- GIVEN RECORDS:

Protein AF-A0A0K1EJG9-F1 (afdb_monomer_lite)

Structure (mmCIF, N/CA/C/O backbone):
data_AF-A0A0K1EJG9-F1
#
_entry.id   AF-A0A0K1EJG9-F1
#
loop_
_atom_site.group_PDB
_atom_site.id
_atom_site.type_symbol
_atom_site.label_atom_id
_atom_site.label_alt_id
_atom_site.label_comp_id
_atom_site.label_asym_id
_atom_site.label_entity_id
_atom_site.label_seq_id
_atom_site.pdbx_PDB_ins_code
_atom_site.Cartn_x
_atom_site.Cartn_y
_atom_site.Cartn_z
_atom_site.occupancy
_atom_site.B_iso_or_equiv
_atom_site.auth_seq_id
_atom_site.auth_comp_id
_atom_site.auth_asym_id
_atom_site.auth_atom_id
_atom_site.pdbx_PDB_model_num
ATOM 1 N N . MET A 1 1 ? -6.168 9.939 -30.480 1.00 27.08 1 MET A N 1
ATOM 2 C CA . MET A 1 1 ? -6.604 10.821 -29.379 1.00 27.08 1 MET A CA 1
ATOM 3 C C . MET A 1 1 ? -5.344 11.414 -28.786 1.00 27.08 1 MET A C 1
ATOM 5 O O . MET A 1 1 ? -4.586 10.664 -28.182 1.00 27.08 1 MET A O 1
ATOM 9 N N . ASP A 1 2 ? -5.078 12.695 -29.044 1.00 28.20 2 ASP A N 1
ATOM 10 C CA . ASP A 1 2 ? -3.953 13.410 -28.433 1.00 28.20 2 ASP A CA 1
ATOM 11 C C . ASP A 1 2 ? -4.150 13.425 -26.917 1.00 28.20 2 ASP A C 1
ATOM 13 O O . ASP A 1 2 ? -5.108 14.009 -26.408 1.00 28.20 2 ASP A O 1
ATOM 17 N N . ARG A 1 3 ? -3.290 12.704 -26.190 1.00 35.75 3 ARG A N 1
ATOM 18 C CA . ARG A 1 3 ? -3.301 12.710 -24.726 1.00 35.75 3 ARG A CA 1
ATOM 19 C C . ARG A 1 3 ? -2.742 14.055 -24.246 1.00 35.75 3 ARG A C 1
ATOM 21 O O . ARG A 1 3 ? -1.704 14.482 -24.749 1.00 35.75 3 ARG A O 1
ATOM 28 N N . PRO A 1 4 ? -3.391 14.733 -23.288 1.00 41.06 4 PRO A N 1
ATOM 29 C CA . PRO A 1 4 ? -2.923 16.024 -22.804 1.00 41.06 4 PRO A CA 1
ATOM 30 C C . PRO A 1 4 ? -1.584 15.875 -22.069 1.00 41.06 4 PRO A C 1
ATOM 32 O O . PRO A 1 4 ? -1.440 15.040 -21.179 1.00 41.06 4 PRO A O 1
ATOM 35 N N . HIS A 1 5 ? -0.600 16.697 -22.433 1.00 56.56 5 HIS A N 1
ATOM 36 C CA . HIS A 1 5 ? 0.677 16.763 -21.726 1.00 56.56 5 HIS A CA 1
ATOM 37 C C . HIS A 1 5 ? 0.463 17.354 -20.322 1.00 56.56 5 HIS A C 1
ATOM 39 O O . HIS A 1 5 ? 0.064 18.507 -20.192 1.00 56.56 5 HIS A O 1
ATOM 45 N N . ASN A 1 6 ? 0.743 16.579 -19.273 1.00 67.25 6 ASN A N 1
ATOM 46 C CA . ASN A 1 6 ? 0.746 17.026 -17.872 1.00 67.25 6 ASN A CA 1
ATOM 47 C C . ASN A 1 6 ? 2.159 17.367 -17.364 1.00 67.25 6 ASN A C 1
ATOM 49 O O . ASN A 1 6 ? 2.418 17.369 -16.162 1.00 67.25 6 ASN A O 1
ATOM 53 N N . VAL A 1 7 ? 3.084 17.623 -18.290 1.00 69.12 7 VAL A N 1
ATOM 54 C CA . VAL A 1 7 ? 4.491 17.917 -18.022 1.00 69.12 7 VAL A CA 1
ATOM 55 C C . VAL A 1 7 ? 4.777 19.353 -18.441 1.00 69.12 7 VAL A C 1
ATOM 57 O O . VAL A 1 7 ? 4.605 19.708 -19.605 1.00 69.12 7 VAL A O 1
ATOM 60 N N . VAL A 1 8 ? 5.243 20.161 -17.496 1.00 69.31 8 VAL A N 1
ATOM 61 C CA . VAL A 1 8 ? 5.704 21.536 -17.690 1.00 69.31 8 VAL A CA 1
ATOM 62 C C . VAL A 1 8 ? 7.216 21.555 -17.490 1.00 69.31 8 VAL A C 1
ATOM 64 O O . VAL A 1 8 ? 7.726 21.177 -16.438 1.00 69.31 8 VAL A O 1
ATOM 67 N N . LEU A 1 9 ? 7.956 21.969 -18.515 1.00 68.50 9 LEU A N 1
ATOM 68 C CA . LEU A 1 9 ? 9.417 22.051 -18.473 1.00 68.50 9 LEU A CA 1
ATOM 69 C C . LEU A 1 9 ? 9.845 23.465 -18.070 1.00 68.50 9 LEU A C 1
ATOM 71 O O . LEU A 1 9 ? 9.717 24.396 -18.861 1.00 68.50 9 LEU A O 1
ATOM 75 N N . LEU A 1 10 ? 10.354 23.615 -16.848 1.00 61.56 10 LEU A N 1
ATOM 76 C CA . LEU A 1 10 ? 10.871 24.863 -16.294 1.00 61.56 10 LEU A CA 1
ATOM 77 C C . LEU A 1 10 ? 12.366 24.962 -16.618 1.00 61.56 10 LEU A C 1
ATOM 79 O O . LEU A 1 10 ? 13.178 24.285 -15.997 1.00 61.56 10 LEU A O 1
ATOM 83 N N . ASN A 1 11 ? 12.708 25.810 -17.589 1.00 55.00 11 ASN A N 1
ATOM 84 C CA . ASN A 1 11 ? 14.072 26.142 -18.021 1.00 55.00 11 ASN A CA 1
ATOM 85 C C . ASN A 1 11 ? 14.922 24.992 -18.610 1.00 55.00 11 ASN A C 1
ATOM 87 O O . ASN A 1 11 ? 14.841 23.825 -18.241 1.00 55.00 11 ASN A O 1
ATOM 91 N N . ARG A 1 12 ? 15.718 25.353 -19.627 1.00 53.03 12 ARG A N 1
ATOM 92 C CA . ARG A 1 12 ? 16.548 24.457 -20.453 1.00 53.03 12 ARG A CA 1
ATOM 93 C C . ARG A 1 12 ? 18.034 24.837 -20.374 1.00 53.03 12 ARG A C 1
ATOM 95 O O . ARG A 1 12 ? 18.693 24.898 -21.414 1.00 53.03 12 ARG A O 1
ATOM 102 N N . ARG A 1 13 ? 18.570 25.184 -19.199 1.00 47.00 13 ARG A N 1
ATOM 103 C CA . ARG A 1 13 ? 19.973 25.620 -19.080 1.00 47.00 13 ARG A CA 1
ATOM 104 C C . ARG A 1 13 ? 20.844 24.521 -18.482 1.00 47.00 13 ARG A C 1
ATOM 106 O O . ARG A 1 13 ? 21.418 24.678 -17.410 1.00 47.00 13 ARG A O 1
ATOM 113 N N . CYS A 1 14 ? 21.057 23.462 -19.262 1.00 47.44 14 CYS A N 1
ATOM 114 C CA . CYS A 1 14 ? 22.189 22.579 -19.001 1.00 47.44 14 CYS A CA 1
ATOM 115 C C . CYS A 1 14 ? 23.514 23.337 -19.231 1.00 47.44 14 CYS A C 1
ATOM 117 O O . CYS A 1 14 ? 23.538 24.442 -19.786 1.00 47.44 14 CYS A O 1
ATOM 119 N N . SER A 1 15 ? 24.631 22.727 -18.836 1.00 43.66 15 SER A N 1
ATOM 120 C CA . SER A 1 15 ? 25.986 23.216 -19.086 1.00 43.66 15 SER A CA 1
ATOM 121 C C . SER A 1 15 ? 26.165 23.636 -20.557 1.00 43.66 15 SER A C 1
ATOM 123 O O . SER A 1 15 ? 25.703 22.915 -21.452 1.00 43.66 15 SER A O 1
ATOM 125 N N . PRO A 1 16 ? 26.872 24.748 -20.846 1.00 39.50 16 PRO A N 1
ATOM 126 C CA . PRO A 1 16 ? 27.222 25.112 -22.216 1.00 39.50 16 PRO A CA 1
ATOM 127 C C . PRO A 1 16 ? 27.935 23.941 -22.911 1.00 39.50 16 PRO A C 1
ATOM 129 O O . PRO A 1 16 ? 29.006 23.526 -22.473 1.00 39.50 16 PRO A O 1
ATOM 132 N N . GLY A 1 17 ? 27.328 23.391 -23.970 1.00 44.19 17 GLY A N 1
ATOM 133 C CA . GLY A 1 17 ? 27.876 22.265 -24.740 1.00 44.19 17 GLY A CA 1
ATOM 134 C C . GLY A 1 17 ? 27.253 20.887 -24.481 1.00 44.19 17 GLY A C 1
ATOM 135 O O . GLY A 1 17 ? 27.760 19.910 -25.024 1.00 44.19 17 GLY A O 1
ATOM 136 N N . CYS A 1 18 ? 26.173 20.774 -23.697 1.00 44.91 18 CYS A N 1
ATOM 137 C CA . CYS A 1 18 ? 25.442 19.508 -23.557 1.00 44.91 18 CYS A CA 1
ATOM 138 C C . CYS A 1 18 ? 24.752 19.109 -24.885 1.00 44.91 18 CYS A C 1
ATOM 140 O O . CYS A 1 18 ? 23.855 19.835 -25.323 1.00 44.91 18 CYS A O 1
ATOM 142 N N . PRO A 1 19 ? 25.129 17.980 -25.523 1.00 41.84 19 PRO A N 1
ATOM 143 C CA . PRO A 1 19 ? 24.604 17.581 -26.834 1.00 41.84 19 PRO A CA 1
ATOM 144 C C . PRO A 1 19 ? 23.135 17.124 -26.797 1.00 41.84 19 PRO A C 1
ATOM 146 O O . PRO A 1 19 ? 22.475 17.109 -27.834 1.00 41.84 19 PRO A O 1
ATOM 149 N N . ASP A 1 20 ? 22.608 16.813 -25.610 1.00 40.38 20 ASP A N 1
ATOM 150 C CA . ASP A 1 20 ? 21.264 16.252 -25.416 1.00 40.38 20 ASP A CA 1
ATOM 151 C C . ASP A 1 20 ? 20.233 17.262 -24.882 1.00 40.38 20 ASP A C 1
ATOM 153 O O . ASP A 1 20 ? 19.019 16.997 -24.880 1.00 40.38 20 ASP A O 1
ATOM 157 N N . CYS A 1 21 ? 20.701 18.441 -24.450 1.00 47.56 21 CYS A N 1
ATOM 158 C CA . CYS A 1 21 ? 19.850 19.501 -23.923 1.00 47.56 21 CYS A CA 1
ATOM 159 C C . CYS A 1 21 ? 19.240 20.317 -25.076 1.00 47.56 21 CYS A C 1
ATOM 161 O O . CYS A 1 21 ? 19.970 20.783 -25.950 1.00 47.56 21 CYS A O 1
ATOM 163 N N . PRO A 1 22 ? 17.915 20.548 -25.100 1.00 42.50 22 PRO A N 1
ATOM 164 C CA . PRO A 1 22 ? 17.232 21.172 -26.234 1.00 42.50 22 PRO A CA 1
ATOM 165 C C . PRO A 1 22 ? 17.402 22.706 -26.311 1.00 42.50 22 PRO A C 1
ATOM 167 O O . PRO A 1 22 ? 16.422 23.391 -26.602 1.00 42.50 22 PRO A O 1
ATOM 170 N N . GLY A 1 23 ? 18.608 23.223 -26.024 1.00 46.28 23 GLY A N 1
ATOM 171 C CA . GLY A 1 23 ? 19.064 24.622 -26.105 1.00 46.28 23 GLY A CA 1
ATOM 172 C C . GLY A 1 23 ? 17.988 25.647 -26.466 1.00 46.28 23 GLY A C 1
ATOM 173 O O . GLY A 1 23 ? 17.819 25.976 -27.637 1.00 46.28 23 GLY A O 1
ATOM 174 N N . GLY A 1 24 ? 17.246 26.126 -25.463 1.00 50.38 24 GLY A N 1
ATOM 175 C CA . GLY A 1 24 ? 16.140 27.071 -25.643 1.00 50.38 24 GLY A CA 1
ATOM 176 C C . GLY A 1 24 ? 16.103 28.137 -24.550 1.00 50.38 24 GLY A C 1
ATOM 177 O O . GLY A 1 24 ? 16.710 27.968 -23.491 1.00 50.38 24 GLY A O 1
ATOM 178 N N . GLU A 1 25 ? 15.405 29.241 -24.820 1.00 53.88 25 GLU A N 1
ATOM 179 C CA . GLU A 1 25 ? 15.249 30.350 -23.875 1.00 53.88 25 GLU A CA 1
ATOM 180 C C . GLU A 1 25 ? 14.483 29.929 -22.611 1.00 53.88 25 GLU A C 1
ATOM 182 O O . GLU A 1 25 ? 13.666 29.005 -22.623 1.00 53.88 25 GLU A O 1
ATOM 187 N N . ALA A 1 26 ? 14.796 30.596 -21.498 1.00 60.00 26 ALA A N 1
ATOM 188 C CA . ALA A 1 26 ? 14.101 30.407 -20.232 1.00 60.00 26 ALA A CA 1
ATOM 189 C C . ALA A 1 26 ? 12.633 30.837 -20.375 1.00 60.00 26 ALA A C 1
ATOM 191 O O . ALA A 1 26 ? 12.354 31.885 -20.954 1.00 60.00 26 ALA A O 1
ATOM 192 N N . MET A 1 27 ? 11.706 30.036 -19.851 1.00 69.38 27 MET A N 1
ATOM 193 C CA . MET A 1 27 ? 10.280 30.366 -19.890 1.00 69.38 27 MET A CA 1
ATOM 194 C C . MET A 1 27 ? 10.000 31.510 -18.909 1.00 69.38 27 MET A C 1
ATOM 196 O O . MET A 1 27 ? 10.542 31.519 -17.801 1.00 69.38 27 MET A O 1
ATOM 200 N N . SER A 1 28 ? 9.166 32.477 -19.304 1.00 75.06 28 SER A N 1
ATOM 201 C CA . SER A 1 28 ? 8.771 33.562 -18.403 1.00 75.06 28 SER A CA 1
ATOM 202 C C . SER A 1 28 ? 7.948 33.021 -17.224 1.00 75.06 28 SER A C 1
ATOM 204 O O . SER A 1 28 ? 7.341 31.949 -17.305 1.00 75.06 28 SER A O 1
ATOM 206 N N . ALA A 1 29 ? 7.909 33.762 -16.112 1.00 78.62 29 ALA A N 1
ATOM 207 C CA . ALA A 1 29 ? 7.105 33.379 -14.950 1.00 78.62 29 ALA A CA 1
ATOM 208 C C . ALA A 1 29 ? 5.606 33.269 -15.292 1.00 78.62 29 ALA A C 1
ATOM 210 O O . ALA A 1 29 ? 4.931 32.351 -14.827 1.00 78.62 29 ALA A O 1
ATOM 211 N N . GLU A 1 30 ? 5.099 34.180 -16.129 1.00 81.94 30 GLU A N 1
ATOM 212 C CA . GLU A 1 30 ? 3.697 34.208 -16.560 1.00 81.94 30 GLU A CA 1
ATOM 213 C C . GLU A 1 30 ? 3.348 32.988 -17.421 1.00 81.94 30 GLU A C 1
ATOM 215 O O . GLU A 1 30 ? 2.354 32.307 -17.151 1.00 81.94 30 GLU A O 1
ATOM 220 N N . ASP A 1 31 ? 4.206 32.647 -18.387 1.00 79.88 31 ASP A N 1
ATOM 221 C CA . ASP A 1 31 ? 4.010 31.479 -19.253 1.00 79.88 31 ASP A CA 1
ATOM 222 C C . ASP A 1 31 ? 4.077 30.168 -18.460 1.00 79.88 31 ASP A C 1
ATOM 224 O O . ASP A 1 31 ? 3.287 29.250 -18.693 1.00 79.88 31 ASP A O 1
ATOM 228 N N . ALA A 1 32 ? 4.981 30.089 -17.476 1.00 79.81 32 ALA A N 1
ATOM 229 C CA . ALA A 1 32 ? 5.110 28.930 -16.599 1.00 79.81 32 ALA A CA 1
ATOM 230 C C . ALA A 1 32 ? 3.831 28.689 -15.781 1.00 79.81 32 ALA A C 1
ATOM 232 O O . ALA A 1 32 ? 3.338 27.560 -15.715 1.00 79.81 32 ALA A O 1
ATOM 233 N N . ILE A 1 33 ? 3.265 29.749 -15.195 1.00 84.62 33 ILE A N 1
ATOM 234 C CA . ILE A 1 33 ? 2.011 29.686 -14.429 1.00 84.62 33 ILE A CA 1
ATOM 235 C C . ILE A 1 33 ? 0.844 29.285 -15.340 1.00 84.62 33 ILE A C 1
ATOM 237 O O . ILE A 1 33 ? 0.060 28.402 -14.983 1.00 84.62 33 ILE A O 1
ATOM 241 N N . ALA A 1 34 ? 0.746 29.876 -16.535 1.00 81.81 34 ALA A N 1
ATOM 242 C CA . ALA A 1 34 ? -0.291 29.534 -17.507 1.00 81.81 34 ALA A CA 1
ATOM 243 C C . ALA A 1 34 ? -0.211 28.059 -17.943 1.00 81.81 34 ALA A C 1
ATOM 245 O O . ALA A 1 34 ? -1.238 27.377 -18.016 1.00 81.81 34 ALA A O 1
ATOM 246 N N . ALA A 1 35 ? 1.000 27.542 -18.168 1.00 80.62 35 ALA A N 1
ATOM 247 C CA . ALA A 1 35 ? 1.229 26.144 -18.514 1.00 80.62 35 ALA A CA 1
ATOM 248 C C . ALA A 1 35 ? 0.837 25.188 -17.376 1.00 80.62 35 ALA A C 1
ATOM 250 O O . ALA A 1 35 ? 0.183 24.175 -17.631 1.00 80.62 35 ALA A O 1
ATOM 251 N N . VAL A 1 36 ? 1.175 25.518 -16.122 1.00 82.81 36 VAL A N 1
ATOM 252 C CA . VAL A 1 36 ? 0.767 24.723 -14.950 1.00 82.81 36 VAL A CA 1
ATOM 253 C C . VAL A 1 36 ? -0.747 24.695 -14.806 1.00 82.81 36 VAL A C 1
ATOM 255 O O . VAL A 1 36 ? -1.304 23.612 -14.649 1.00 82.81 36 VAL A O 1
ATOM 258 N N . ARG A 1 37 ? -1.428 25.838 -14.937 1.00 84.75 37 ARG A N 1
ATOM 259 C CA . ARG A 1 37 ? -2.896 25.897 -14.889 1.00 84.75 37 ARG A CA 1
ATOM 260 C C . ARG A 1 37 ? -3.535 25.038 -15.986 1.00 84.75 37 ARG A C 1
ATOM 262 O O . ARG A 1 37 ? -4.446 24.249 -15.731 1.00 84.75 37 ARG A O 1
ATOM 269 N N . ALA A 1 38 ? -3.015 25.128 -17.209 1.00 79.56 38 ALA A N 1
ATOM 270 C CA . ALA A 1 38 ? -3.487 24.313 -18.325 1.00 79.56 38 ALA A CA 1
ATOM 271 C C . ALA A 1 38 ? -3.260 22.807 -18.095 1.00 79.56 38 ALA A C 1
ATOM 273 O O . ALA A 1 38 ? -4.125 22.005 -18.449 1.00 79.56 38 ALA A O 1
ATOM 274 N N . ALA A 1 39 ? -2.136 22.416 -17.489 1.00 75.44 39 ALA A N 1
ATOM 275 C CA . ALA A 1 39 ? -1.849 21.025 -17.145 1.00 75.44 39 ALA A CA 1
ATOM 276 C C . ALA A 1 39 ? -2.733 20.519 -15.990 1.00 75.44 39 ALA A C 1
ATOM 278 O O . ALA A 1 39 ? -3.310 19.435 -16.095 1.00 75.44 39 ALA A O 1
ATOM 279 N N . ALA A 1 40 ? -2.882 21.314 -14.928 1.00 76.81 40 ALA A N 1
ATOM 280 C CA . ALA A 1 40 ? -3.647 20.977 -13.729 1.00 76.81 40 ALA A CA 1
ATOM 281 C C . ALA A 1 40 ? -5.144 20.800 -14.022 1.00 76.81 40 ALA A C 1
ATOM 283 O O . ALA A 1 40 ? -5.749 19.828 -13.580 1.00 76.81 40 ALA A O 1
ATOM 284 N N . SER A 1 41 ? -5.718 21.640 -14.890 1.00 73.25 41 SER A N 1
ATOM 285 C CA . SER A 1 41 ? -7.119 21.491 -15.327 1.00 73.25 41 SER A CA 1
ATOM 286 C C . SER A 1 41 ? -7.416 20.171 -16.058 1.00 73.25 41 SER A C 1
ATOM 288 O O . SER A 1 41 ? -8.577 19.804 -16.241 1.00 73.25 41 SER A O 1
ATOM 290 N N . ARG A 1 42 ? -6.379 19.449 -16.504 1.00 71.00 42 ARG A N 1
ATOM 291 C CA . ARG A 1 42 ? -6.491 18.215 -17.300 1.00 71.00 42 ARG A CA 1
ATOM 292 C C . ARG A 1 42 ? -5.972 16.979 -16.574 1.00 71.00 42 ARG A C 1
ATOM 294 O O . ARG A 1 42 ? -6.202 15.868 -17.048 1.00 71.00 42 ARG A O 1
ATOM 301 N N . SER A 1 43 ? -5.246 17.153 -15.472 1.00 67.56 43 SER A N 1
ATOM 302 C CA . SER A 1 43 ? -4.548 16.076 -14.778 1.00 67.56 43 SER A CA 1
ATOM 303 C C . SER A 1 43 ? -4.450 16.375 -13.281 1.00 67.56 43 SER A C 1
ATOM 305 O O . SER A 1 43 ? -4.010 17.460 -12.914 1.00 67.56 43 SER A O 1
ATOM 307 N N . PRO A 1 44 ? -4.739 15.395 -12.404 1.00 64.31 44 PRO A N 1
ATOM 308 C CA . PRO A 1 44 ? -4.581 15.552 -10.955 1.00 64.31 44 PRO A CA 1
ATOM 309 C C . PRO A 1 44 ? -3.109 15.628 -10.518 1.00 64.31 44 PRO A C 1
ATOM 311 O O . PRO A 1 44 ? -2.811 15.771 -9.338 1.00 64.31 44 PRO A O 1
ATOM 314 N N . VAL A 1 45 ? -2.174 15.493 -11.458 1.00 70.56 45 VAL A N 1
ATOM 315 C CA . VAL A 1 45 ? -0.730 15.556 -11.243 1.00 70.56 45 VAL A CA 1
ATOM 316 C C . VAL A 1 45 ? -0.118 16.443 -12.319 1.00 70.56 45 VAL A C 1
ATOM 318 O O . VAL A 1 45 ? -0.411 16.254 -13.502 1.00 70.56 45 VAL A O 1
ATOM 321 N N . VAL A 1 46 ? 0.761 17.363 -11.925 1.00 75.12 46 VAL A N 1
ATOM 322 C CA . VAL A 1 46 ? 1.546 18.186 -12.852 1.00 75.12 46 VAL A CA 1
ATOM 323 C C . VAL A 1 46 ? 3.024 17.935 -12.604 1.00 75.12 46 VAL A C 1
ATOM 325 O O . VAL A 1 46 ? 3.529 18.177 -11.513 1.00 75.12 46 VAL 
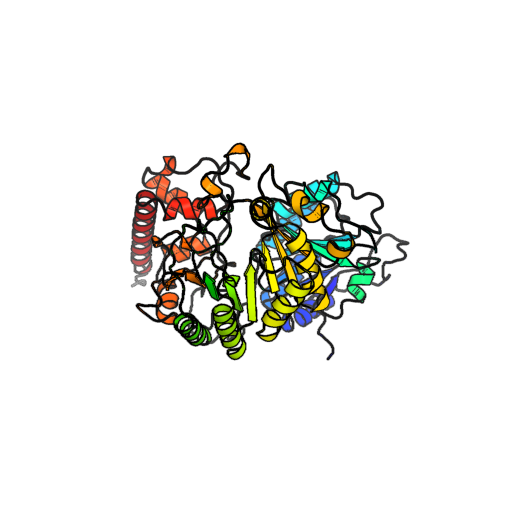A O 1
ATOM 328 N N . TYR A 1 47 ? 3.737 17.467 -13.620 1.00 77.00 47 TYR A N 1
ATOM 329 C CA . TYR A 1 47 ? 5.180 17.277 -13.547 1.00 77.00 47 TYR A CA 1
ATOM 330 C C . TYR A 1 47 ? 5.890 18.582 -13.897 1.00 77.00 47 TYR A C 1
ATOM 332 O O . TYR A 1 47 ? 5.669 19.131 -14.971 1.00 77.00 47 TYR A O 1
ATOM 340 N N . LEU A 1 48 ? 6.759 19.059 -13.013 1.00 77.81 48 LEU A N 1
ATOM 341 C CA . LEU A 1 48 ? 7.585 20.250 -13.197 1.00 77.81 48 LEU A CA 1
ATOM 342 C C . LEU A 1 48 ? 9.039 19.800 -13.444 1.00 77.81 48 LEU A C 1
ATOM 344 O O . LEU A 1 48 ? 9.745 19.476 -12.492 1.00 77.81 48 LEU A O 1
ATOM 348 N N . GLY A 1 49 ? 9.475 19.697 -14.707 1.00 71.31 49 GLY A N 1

- THE TASK:
Set down, unchanged, only those lines above that fall between the line with "ATOM 224 O O" and the line with "ATOM 271 C C", the two end lines included.

- WRITTEN RESPONSE:
ATOM 224 O O . ASP A 1 31 ? 3.287 29.250 -18.693 1.00 79.88 31 ASP A O 1
ATOM 228 N N . ALA A 1 32 ? 4.981 30.089 -17.476 1.00 79.81 32 ALA A N 1
ATOM 229 C CA . ALA A 1 32 ? 5.110 28.930 -16.599 1.00 79.81 32 ALA A CA 1
ATOM 230 C C . ALA A 1 32 ? 3.831 28.689 -15.781 1.00 79.81 32 ALA A C 1
ATOM 232 O O . ALA A 1 32 ? 3.338 27.560 -15.715 1.00 79.81 32 ALA A O 1
ATOM 233 N N . ILE A 1 33 ? 3.265 29.749 -15.195 1.00 84.62 33 ILE A N 1
ATOM 234 C CA . ILE A 1 33 ? 2.011 29.686 -14.429 1.00 84.62 33 ILE A CA 1
ATOM 235 C C . ILE A 1 33 ? 0.844 29.285 -15.340 1.00 84.62 33 ILE A C 1
ATOM 237 O O . ILE A 1 33 ? 0.060 28.402 -14.983 1.00 84.62 33 ILE A O 1
ATOM 241 N N . ALA A 1 34 ? 0.746 29.876 -16.535 1.00 81.81 34 ALA A N 1
ATOM 242 C CA . ALA A 1 34 ? -0.291 29.534 -17.507 1.00 81.81 34 ALA A CA 1
ATOM 243 C C . ALA A 1 34 ? -0.211 28.059 -17.943 1.00 81.81 34 ALA A C 1
ATOM 245 O O . ALA A 1 34 ? -1.238 27.377 -18.016 1.00 81.81 34 ALA A O 1
ATOM 246 N N . ALA A 1 35 ? 1.000 27.542 -18.168 1.00 80.62 35 ALA A N 1
ATOM 247 C CA . ALA A 1 35 ? 1.229 26.144 -18.514 1.00 80.62 35 ALA A CA 1
ATOM 248 C C . ALA A 1 35 ? 0.837 25.188 -17.376 1.00 80.62 35 ALA A C 1
ATOM 250 O O . ALA A 1 35 ? 0.183 24.175 -17.631 1.00 80.62 35 ALA A O 1
ATOM 251 N N . VAL A 1 36 ? 1.175 25.518 -16.122 1.00 82.81 36 VAL A N 1
ATOM 252 C CA . VAL A 1 36 ? 0.767 24.723 -14.950 1.00 82.81 36 VAL A CA 1
ATOM 253 C C . VAL A 1 36 ? -0.747 24.695 -14.806 1.00 82.81 36 VAL A C 1
ATOM 255 O O . VAL A 1 36 ? -1.304 23.612 -14.649 1.00 82.81 36 VAL A O 1
ATOM 258 N N . ARG A 1 37 ? -1.428 25.838 -14.937 1.00 84.75 37 ARG A N 1
ATOM 259 C CA . ARG A 1 37 ? -2.896 25.897 -14.889 1.00 84.75 37 ARG A CA 1
ATOM 260 C C . ARG A 1 37 ? -3.535 25.038 -15.986 1.00 84.75 37 ARG A C 1
ATOM 262 O O . ARG A 1 37 ? -4.446 24.249 -15.731 1.00 84.75 37 ARG A O 1
ATOM 269 N N . ALA A 1 38 ? -3.015 25.128 -17.209 1.00 79.56 38 ALA A N 1
ATOM 270 C CA . ALA A 1 38 ? -3.487 24.313 -18.325 1.00 79.56 38 ALA A CA 1
ATOM 271 C C . ALA A 1 38 ? -3.260 22.807 -18.095 1.00 79.56 38 ALA A C 1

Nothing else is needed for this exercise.